• _WHAT NEEDS TO BE DONE_: Please take the entries below from the first line through the line containing "Organism: Cirrhinus mrigala (NCBI:txid683832)" and repeat them exactly, leaving out everything after.

#### LISTED ENTRIES

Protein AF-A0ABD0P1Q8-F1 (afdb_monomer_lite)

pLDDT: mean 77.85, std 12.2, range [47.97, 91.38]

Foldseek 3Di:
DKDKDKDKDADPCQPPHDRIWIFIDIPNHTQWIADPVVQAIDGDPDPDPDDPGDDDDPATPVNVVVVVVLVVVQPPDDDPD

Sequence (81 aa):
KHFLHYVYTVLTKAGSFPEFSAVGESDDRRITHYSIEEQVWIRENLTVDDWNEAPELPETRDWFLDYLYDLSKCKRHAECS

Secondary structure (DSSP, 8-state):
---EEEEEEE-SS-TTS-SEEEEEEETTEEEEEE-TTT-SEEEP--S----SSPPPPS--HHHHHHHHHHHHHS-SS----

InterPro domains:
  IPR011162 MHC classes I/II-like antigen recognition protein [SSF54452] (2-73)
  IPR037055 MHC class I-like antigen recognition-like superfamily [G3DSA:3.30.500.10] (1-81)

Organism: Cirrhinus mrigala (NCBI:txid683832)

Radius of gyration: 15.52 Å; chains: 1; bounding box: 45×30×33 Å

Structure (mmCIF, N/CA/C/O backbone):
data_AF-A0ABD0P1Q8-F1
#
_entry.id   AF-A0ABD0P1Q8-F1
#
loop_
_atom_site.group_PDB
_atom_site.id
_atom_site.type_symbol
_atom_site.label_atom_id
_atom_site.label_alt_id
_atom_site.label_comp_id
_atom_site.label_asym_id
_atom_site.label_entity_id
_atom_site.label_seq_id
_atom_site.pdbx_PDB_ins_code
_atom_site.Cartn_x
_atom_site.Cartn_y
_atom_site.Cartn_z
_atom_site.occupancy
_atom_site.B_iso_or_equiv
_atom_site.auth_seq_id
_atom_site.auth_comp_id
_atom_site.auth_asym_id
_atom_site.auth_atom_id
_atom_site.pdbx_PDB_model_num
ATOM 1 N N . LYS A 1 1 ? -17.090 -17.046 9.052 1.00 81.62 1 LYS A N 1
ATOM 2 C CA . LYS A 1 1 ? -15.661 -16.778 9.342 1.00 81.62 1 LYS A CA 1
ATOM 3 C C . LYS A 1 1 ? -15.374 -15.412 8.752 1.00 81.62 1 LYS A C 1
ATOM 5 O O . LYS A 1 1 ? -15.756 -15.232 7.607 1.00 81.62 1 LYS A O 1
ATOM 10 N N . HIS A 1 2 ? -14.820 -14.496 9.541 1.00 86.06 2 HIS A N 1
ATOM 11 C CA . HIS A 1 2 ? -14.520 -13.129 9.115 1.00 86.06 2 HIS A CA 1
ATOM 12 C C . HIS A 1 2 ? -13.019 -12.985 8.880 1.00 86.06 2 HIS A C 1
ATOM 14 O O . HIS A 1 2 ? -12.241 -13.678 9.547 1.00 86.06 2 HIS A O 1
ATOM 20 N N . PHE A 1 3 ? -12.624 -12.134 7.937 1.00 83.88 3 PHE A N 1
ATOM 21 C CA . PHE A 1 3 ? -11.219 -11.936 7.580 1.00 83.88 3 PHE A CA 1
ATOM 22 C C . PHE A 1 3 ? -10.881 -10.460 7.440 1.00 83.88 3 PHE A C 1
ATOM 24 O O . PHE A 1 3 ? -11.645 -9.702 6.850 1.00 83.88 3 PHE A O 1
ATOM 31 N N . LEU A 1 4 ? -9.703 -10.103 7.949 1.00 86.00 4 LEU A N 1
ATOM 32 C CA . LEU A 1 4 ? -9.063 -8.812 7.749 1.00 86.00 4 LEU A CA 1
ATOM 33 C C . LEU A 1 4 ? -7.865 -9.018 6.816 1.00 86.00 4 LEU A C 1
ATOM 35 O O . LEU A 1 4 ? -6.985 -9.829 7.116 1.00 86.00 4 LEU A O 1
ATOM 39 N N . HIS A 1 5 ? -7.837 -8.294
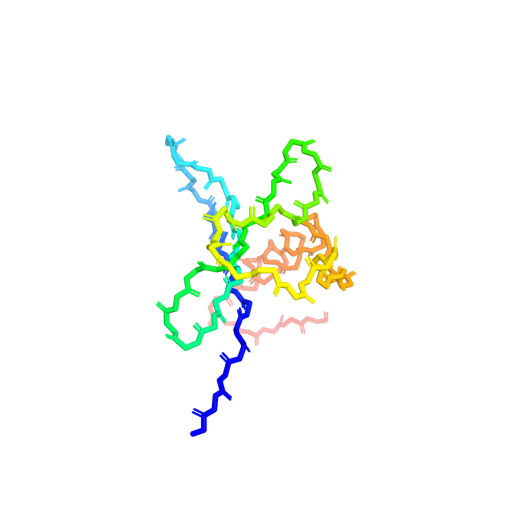 5.702 1.00 87.88 5 HIS A N 1
ATOM 40 C CA . HIS A 1 5 ? -6.750 -8.309 4.731 1.00 87.88 5 HIS A CA 1
ATOM 41 C C . HIS A 1 5 ? -6.128 -6.922 4.607 1.00 87.88 5 HIS A C 1
ATOM 43 O O . HIS A 1 5 ? -6.830 -5.914 4.594 1.00 87.88 5 HIS A O 1
ATOM 49 N N . TYR A 1 6 ? -4.809 -6.893 4.449 1.00 88.00 6 TYR A N 1
ATOM 50 C CA . TYR A 1 6 ? -4.075 -5.715 4.009 1.00 88.00 6 TYR A CA 1
ATOM 51 C C . TYR A 1 6 ? -3.475 -6.019 2.646 1.00 88.00 6 TYR A C 1
ATOM 53 O O . TYR A 1 6 ? -2.750 -7.002 2.487 1.00 88.00 6 TYR A O 1
ATOM 61 N N . VAL A 1 7 ? -3.816 -5.198 1.660 1.00 89.50 7 VAL A N 1
ATOM 62 C CA . VAL A 1 7 ? -3.427 -5.395 0.265 1.00 89.50 7 VAL A CA 1
ATOM 63 C C . VAL A 1 7 ? -2.521 -4.248 -0.146 1.00 89.50 7 VAL A C 1
ATOM 65 O O . VAL A 1 7 ? -2.918 -3.088 -0.068 1.00 89.50 7 VAL A O 1
ATOM 68 N N . TYR A 1 8 ? -1.319 -4.584 -0.606 1.00 88.44 8 TYR A N 1
ATOM 69 C CA . TYR A 1 8 ? -0.308 -3.639 -1.072 1.00 88.44 8 TYR A CA 1
ATOM 70 C C . TYR A 1 8 ? -0.088 -3.837 -2.567 1.00 88.44 8 TYR A C 1
ATOM 72 O O . TYR A 1 8 ? 0.101 -4.960 -3.033 1.00 88.44 8 TYR A O 1
ATOM 80 N N . THR A 1 9 ? -0.106 -2.746 -3.324 1.00 89.00 9 THR A N 1
ATOM 81 C CA . THR A 1 9 ? 0.121 -2.752 -4.770 1.00 89.00 9 THR A CA 1
ATOM 82 C C . THR A 1 9 ? 1.238 -1.788 -5.108 1.00 89.00 9 THR A C 1
ATOM 84 O O . THR A 1 9 ? 1.204 -0.631 -4.691 1.00 89.00 9 THR A O 1
ATOM 87 N N . VAL A 1 10 ? 2.191 -2.256 -5.912 1.00 86.56 10 VAL A N 1
ATOM 88 C CA . VAL A 1 10 ? 3.289 -1.439 -6.428 1.00 86.56 10 VAL A CA 1
ATOM 89 C C . VAL A 1 10 ? 3.452 -1.651 -7.920 1.00 86.56 10 VAL A C 1
ATOM 91 O O . VAL A 1 10 ? 3.407 -2.778 -8.417 1.00 86.56 10 VAL A O 1
ATOM 94 N N . LEU A 1 11 ? 3.663 -0.552 -8.634 1.00 84.12 11 LEU A N 1
ATOM 95 C CA . LEU A 1 11 ? 3.829 -0.518 -10.076 1.00 84.12 11 LEU A CA 1
ATOM 96 C C . LEU A 1 11 ? 5.240 -0.046 -10.423 1.00 84.12 11 LEU A C 1
ATOM 98 O O . LEU A 1 11 ? 5.541 1.135 -10.345 1.00 84.12 11 LEU A O 1
ATOM 102 N N . THR A 1 12 ? 6.086 -0.941 -10.937 1.00 78.62 12 THR A N 1
ATOM 103 C CA . THR A 1 12 ? 7.442 -0.585 -11.415 1.00 78.62 12 THR A CA 1
ATOM 104 C C . THR A 1 12 ? 7.441 0.361 -12.624 1.00 78.62 12 THR A C 1
ATOM 106 O O . THR A 1 12 ? 8.472 0.924 -12.989 1.00 78.62 12 THR A O 1
ATOM 109 N N . LYS A 1 13 ? 6.283 0.523 -13.276 1.00 83.31 13 LYS A N 1
ATOM 110 C CA . LYS A 1 13 ? 6.014 1.517 -14.319 1.00 83.31 13 LYS A CA 1
ATOM 111 C C . LYS A 1 13 ? 4.603 2.067 -14.124 1.00 83.31 13 LYS A C 1
ATOM 113 O O . LYS A 1 13 ? 3.647 1.518 -14.665 1.00 83.31 13 LYS A O 1
ATOM 118 N N . ALA A 1 14 ? 4.485 3.135 -13.343 1.00 81.31 14 ALA A N 1
ATOM 119 C CA . ALA A 1 14 ? 3.192 3.664 -12.911 1.00 81.31 14 ALA A CA 1
ATOM 120 C C . ALA A 1 14 ? 2.489 4.557 -13.959 1.00 81.31 14 ALA A C 1
ATOM 122 O O . ALA A 1 14 ? 1.262 4.624 -14.002 1.00 81.31 14 ALA A O 1
ATOM 123 N N . GLY A 1 15 ? 3.234 5.204 -14.865 1.00 86.88 15 GLY A N 1
ATOM 124 C CA . GLY A 1 15 ? 2.647 6.103 -15.866 1.00 86.88 15 GLY A CA 1
ATOM 125 C C . GLY A 1 15 ? 1.890 7.260 -15.202 1.00 86.88 15 GLY A C 1
ATOM 126 O O . GLY A 1 15 ? 2.502 8.065 -14.510 1.00 86.88 15 GLY A O 1
ATOM 127 N N . SER A 1 16 ? 0.574 7.341 -15.420 1.00 90.06 16 SER A N 1
ATOM 128 C CA . SER A 1 16 ? -0.318 8.313 -14.763 1.00 90.06 16 SER A CA 1
ATOM 129 C C . SER A 1 16 ? -0.970 7.800 -13.471 1.00 90.06 16 SER A C 1
ATOM 131 O O . SER A 1 16 ? -1.722 8.539 -12.842 1.00 90.06 16 SER A O 1
ATOM 133 N N . PHE A 1 17 ? -0.754 6.536 -13.106 1.00 86.19 17 PHE A N 1
ATOM 134 C CA . PHE A 1 17 ? -1.260 5.940 -11.869 1.00 86.19 17 PHE A CA 1
ATOM 135 C C . PHE A 1 17 ? -0.256 6.144 -10.725 1.00 86.19 17 PHE A C 1
ATOM 137 O O . PHE A 1 17 ? 0.927 6.366 -10.992 1.00 86.19 17 PHE A O 1
ATOM 144 N N . PRO A 1 18 ? -0.689 6.068 -9.454 1.00 87.12 18 PRO A N 1
ATOM 145 C CA . PRO A 1 18 ? 0.246 6.078 -8.336 1.00 87.12 18 PRO A CA 1
ATOM 146 C C . PRO A 1 18 ? 1.145 4.832 -8.361 1.00 87.12 18 PRO A C 1
ATOM 148 O O . PRO A 1 18 ? 0.693 3.730 -8.668 1.00 87.12 18 PRO A O 1
ATOM 151 N N . GLU A 1 19 ? 2.425 5.012 -8.023 1.00 88.38 19 GLU A N 1
ATOM 152 C CA . GLU A 1 19 ? 3.413 3.923 -7.956 1.00 88.38 19 GLU A CA 1
ATOM 153 C C . GLU A 1 19 ? 3.101 2.921 -6.844 1.00 88.38 19 GLU A C 1
ATOM 155 O O . GLU A 1 19 ? 3.355 1.733 -7.004 1.00 88.38 19 GLU A O 1
ATOM 160 N N . PHE A 1 20 ? 2.516 3.391 -5.746 1.00 88.62 20 PHE A N 1
ATOM 161 C CA . PHE A 1 20 ? 2.158 2.595 -4.582 1.00 88.62 20 PHE A CA 1
ATOM 162 C C . PHE A 1 20 ? 0.703 2.861 -4.199 1.00 88.62 20 PHE A C 1
ATOM 164 O O . PHE A 1 20 ? 0.228 3.991 -4.276 1.00 88.62 20 PHE A O 1
ATOM 171 N N . SER A 1 21 ? 0.002 1.835 -3.731 1.00 90.94 21 SER A N 1
ATOM 172 C CA . SER A 1 21 ? -1.249 1.992 -2.990 1.00 90.94 21 SER A CA 1
ATOM 173 C C . SER A 1 21 ? -1.407 0.849 -1.998 1.00 90.94 21 SER A C 1
ATOM 175 O O . SER A 1 21 ? -0.944 -0.265 -2.253 1.00 90.94 21 SER A O 1
ATOM 177 N N . ALA A 1 22 ? -2.069 1.115 -0.875 1.00 90.69 22 ALA A N 1
ATOM 178 C CA . ALA A 1 22 ? -2.410 0.075 0.080 1.00 90.69 22 ALA A CA 1
ATOM 179 C C . ALA A 1 22 ? -3.803 0.298 0.669 1.00 90.69 22 ALA A C 1
ATOM 181 O O . ALA A 1 22 ? -4.220 1.438 0.891 1.00 90.69 22 ALA A O 1
ATOM 182 N N . VAL A 1 23 ? -4.527 -0.796 0.892 1.00 91.38 23 VAL A N 1
ATOM 183 C CA . VAL A 1 23 ? -5.896 -0.796 1.423 1.00 91.38 23 VAL A CA 1
ATOM 184 C C . VAL A 1 23 ? -6.067 -1.879 2.481 1.00 91.38 23 VAL A C 1
ATOM 186 O O . VAL A 1 23 ? -5.437 -2.935 2.407 1.00 91.38 23 VAL A O 1
ATOM 189 N N . GLY A 1 24 ? -6.916 -1.606 3.467 1.00 88.81 24 GLY A N 1
ATOM 190 C CA . GLY A 1 24 ? -7.391 -2.591 4.431 1.00 88.81 24 GLY A CA 1
ATOM 191 C C . GLY A 1 24 ? -8.820 -2.990 4.095 1.00 88.81 24 GLY A C 1
ATOM 192 O O . GLY A 1 24 ? -9.676 -2.129 3.872 1.00 88.81 24 GLY A O 1
ATOM 193 N N . GLU A 1 25 ? -9.085 -4.290 4.066 1.00 89.25 25 GLU A N 1
ATOM 194 C CA . GLU A 1 25 ? -10.382 -4.864 3.723 1.00 89.25 25 GLU A CA 1
ATOM 195 C C . GLU A 1 25 ? -10.859 -5.822 4.815 1.00 89.25 25 GLU A C 1
ATOM 197 O O . GLU A 1 25 ? -10.093 -6.644 5.313 1.00 89.25 25 GLU A O 1
ATOM 202 N N . SER A 1 26 ? -12.140 -5.737 5.166 1.00 86.94 26 SER A N 1
ATOM 203 C CA . SER A 1 26 ? -12.820 -6.668 6.064 1.00 86.94 26 SER A CA 1
ATOM 204 C C . SER A 1 26 ? -14.009 -7.268 5.331 1.00 86.94 26 SER A C 1
ATOM 206 O O . SER A 1 26 ? -14.893 -6.525 4.910 1.00 86.94 26 SER A O 1
ATOM 208 N N . ASP A 1 27 ? -14.042 -8.593 5.181 1.00 86.88 27 ASP A N 1
ATOM 209 C CA . ASP A 1 27 ? -15.107 -9.315 4.462 1.00 86.88 27 ASP A CA 1
ATOM 210 C C . ASP A 1 27 ? -15.457 -8.678 3.099 1.00 86.88 27 ASP A C 1
ATOM 212 O O . ASP A 1 27 ? -16.608 -8.328 2.828 1.00 86.88 27 ASP A O 1
ATOM 216 N N . ASP A 1 28 ? -14.430 -8.467 2.269 1.00 84.94 28 ASP A N 1
ATOM 217 C CA . ASP A 1 28 ? -14.510 -7.872 0.923 1.00 84.94 28 ASP A CA 1
ATOM 218 C C . ASP A 1 28 ? -14.974 -6.402 0.882 1.00 84.94 28 ASP A C 1
ATOM 220 O O . ASP A 1 28 ? -15.314 -5.863 -0.175 1.00 84.94 28 ASP A O 1
ATOM 224 N N . ARG A 1 29 ? -14.989 -5.714 2.029 1.00 86.44 29 ARG A N 1
ATOM 225 C CA . ARG A 1 29 ? -15.263 -4.276 2.117 1.00 86.44 29 ARG A CA 1
ATOM 226 C C . ARG A 1 29 ? -14.004 -3.520 2.491 1.00 86.44 29 ARG A C 1
ATOM 228 O O . ARG A 1 29 ? -13.425 -3.777 3.542 1.00 86.44 29 ARG A O 1
ATOM 235 N N . ARG A 1 30 ? -13.630 -2.527 1.682 1.00 87.69 30 ARG A N 1
ATOM 236 C CA . ARG A 1 30 ? -12.568 -1.581 2.037 1.00 87.69 30 ARG A CA 1
ATOM 237 C C . ARG A 1 30 ? -12.974 -0.773 3.267 1.00 87.69 30 ARG A C 1
ATOM 239 O O . ARG A 1 30 ? -14.022 -0.132 3.267 1.00 87.69 30 ARG A O 1
ATOM 246 N N . ILE A 1 31 ? -12.129 -0.803 4.291 1.00 86.62 31 ILE A N 1
ATOM 247 C CA . ILE A 1 31 ? -12.327 -0.105 5.566 1.00 86.62 31 ILE A CA 1
ATOM 248 C C . ILE A 1 31 ? -11.254 0.954 5.833 1.00 86.62 31 ILE A C 1
ATOM 250 O O . ILE A 1 31 ? -11.503 1.901 6.580 1.00 86.62 31 ILE A O 1
ATOM 254 N N . THR A 1 32 ? -10.084 0.828 5.205 1.00 87.12 32 THR A N 1
ATOM 255 C CA . THR A 1 32 ? -8.990 1.800 5.299 1.00 87.12 32 THR A CA 1
ATOM 256 C C . THR A 1 32 ? -8.242 1.919 3.971 1.00 87.12 32 THR A C 1
ATOM 258 O O . THR A 1 32 ? -8.242 0.995 3.152 1.00 87.12 32 THR A O 1
ATOM 261 N N . HIS A 1 33 ? -7.566 3.045 3.770 1.00 89.75 33 HIS A N 1
ATOM 262 C CA . HIS A 1 33 ? -6.556 3.223 2.730 1.00 89.75 33 HIS A CA 1
ATOM 263 C C . HIS A 1 33 ? -5.319 3.903 3.314 1.00 89.75 33 HIS A C 1
ATOM 265 O O . HIS A 1 33 ? -5.412 4.668 4.270 1.00 89.75 33 HIS A O 1
ATOM 271 N N . TYR A 1 34 ? -4.153 3.632 2.745 1.00 88.12 34 TYR A N 1
ATOM 272 C CA . TYR A 1 34 ? -2.924 4.310 3.130 1.00 88.12 34 TYR A CA 1
ATOM 273 C C . TYR A 1 34 ? -2.787 5.638 2.381 1.00 88.12 34 TYR A C 1
ATOM 275 O O . TYR A 1 34 ? -2.840 5.667 1.148 1.00 88.12 34 TYR A O 1
ATOM 283 N N . SER A 1 35 ? -2.593 6.733 3.115 1.00 86.94 35 SER A N 1
ATOM 284 C CA . SER A 1 35 ? -2.260 8.037 2.544 1.00 86.94 35 SER A CA 1
ATOM 285 C C . SER A 1 35 ? -0.761 8.141 2.322 1.00 86.94 35 SER A C 1
ATOM 287 O O . SER A 1 35 ? 0.025 8.024 3.258 1.00 86.94 35 SER A O 1
ATOM 289 N N . ILE A 1 36 ? -0.358 8.395 1.078 1.00 85.00 36 ILE A N 1
ATOM 290 C CA . ILE A 1 36 ? 1.054 8.598 0.731 1.00 85.00 36 ILE A CA 1
ATOM 291 C C . ILE A 1 36 ? 1.555 9.947 1.255 1.00 85.00 36 ILE A C 1
ATOM 293 O O . ILE A 1 36 ? 2.710 10.044 1.661 1.00 85.00 36 ILE A O 1
ATOM 297 N N . GLU A 1 37 ? 0.702 10.974 1.234 1.00 86.62 37 GLU A N 1
ATOM 298 C CA . GLU A 1 37 ? 1.056 12.338 1.645 1.00 86.62 37 GLU A CA 1
ATOM 299 C C . GLU A 1 37 ? 1.288 12.415 3.154 1.00 86.62 37 GLU A C 1
ATOM 301 O O . GLU A 1 37 ? 2.317 12.914 3.599 1.00 86.62 37 GLU A O 1
ATOM 306 N N . GLU A 1 38 ? 0.364 11.844 3.927 1.00 86.00 38 GLU A N 1
ATOM 307 C CA . GLU A 1 38 ? 0.396 11.874 5.394 1.00 86.00 38 GLU A CA 1
ATOM 308 C C . GLU A 1 38 ? 1.155 10.677 5.992 1.00 86.00 38 GLU A C 1
ATOM 310 O O . GLU A 1 38 ? 1.403 10.634 7.191 1.00 86.00 38 GLU A O 1
ATOM 315 N N . GLN A 1 39 ? 1.511 9.686 5.166 1.00 83.44 39 GLN A N 1
ATOM 316 C CA . GLN A 1 39 ? 2.171 8.432 5.557 1.00 83.44 39 GLN A CA 1
ATOM 317 C C . GLN A 1 39 ? 1.435 7.618 6.638 1.00 83.44 39 GLN A C 1
ATOM 319 O O . GLN A 1 39 ? 2.048 6.825 7.356 1.00 83.44 39 GLN A O 1
ATOM 324 N N . VAL A 1 40 ? 0.112 7.763 6.723 1.00 83.62 40 VAL A N 1
ATOM 325 C CA . VAL A 1 40 ? -0.743 7.098 7.719 1.00 83.62 40 VAL A CA 1
ATOM 326 C C . VAL A 1 40 ? -1.915 6.365 7.074 1.00 83.62 40 VAL A C 1
ATOM 328 O O . VAL A 1 40 ? -2.343 6.670 5.958 1.00 83.62 40 VAL A O 1
ATOM 331 N N . TRP A 1 41 ? -2.472 5.400 7.805 1.00 84.81 41 TRP A N 1
ATOM 332 C CA . TRP A 1 41 ? -3.714 4.730 7.433 1.00 84.81 41 TRP A CA 1
ATOM 333 C C . TRP A 1 41 ? -4.917 5.621 7.739 1.00 84.81 41 TRP A C 1
ATOM 335 O O . TRP A 1 41 ? -5.185 5.959 8.889 1.00 84.81 41 TRP A O 1
ATOM 345 N N . ILE A 1 42 ? -5.667 5.968 6.698 1.00 85.50 42 ILE A N 1
ATOM 346 C CA . ILE A 1 42 ? -6.912 6.720 6.789 1.00 85.50 42 ILE A CA 1
ATOM 347 C C . ILE A 1 42 ? -8.080 5.741 6.784 1.00 85.50 42 ILE A C 1
ATOM 349 O O . ILE A 1 42 ? -8.174 4.828 5.960 1.00 85.50 42 ILE A O 1
ATOM 353 N N . ARG A 1 43 ? -8.998 5.950 7.721 1.00 81.38 43 ARG A N 1
ATOM 354 C CA . ARG A 1 43 ? -10.237 5.191 7.821 1.00 81.38 43 ARG A CA 1
ATOM 355 C C . ARG A 1 43 ? -11.249 5.681 6.786 1.00 81.38 43 ARG A C 1
ATOM 357 O O . ARG A 1 43 ? -11.477 6.880 6.649 1.00 81.38 43 ARG A O 1
ATOM 364 N N . GLU A 1 44 ? -11.893 4.753 6.085 1.00 82.12 44 GLU A N 1
ATOM 365 C CA . GLU A 1 44 ? -13.045 5.084 5.244 1.00 82.12 44 GLU A CA 1
ATOM 366 C C . GLU A 1 44 ? -14.224 5.480 6.141 1.00 82.12 44 GLU A C 1
ATOM 368 O O . GLU A 1 44 ? -14.447 4.867 7.189 1.00 82.12 44 GLU A O 1
ATOM 373 N N . ASN A 1 45 ? -14.999 6.490 5.740 1.00 70.12 45 ASN A N 1
ATOM 374 C CA . ASN A 1 45 ? -16.164 6.948 6.500 1.00 70.12 45 ASN A CA 1
ATOM 375 C C . ASN A 1 45 ? -17.300 5.909 6.421 1.00 70.12 45 ASN A C 1
ATOM 377 O O . ASN A 1 45 ? -18.218 6.012 5.607 1.00 70.12 45 ASN A O 1
ATOM 381 N N . LEU A 1 46 ? -17.188 4.859 7.234 1.00 64.00 46 LEU A N 1
ATOM 382 C CA . LEU A 1 46 ? -18.159 3.784 7.377 1.00 64.00 46 LEU A CA 1
ATOM 383 C C . LEU A 1 46 ? -18.990 4.028 8.636 1.00 64.00 46 LEU A C 1
ATOM 385 O O . LEU A 1 46 ? -18.452 4.355 9.689 1.00 64.00 46 LEU A O 1
ATOM 389 N N . THR A 1 47 ? -20.302 3.827 8.529 1.00 63.12 47 THR A N 1
ATOM 390 C CA . THR A 1 47 ? -21.332 4.159 9.532 1.00 63.12 47 THR A CA 1
ATOM 391 C C . THR A 1 47 ? -21.291 3.330 10.828 1.00 63.12 47 THR A C 1
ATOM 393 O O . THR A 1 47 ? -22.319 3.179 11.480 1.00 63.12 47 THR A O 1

########

• _ANSWER TO THIS TASK_:
Protein AF-A0ABD0P1Q8-F1 (afdb_monomer_lite)

pLDDT: mean 77.85, std 12.2, range [47.97, 91.38]

Foldseek 3Di:
DKDKDKDKDADPCQPPHDRIWIFIDIPNHTQWIADPVVQAIDGDPDPDPDDPGDDDDPATPVNVVVVVVLVVVQPPDDDPD

Sequence (81 aa):
KHFLHYVYTVLTKAGSFPEFSAVGESDDRRITHYSIEEQVWIRENLTVDDWNEAPELPETRDWFLDYLYDLSKCKRHAECS

Secondary structure (DSSP, 8-state):
---EEEEEEE-SS-TTS-SEEEEEEETTEEEEEE-TTT-SEEEP--S----SSPPPPS--HHHHHHHHHHHHHS-SS----

InterPro domains:
  IPR011162 MHC classes I/II-like antigen recognition protein [SSF54452] (2-73)
  IPR037055 MHC class I-like antigen recognition-like superfamily [G3DSA:3.30.500.10] (1-81)

Organism: Cirrhinus mrigala (NCBI:txid683832)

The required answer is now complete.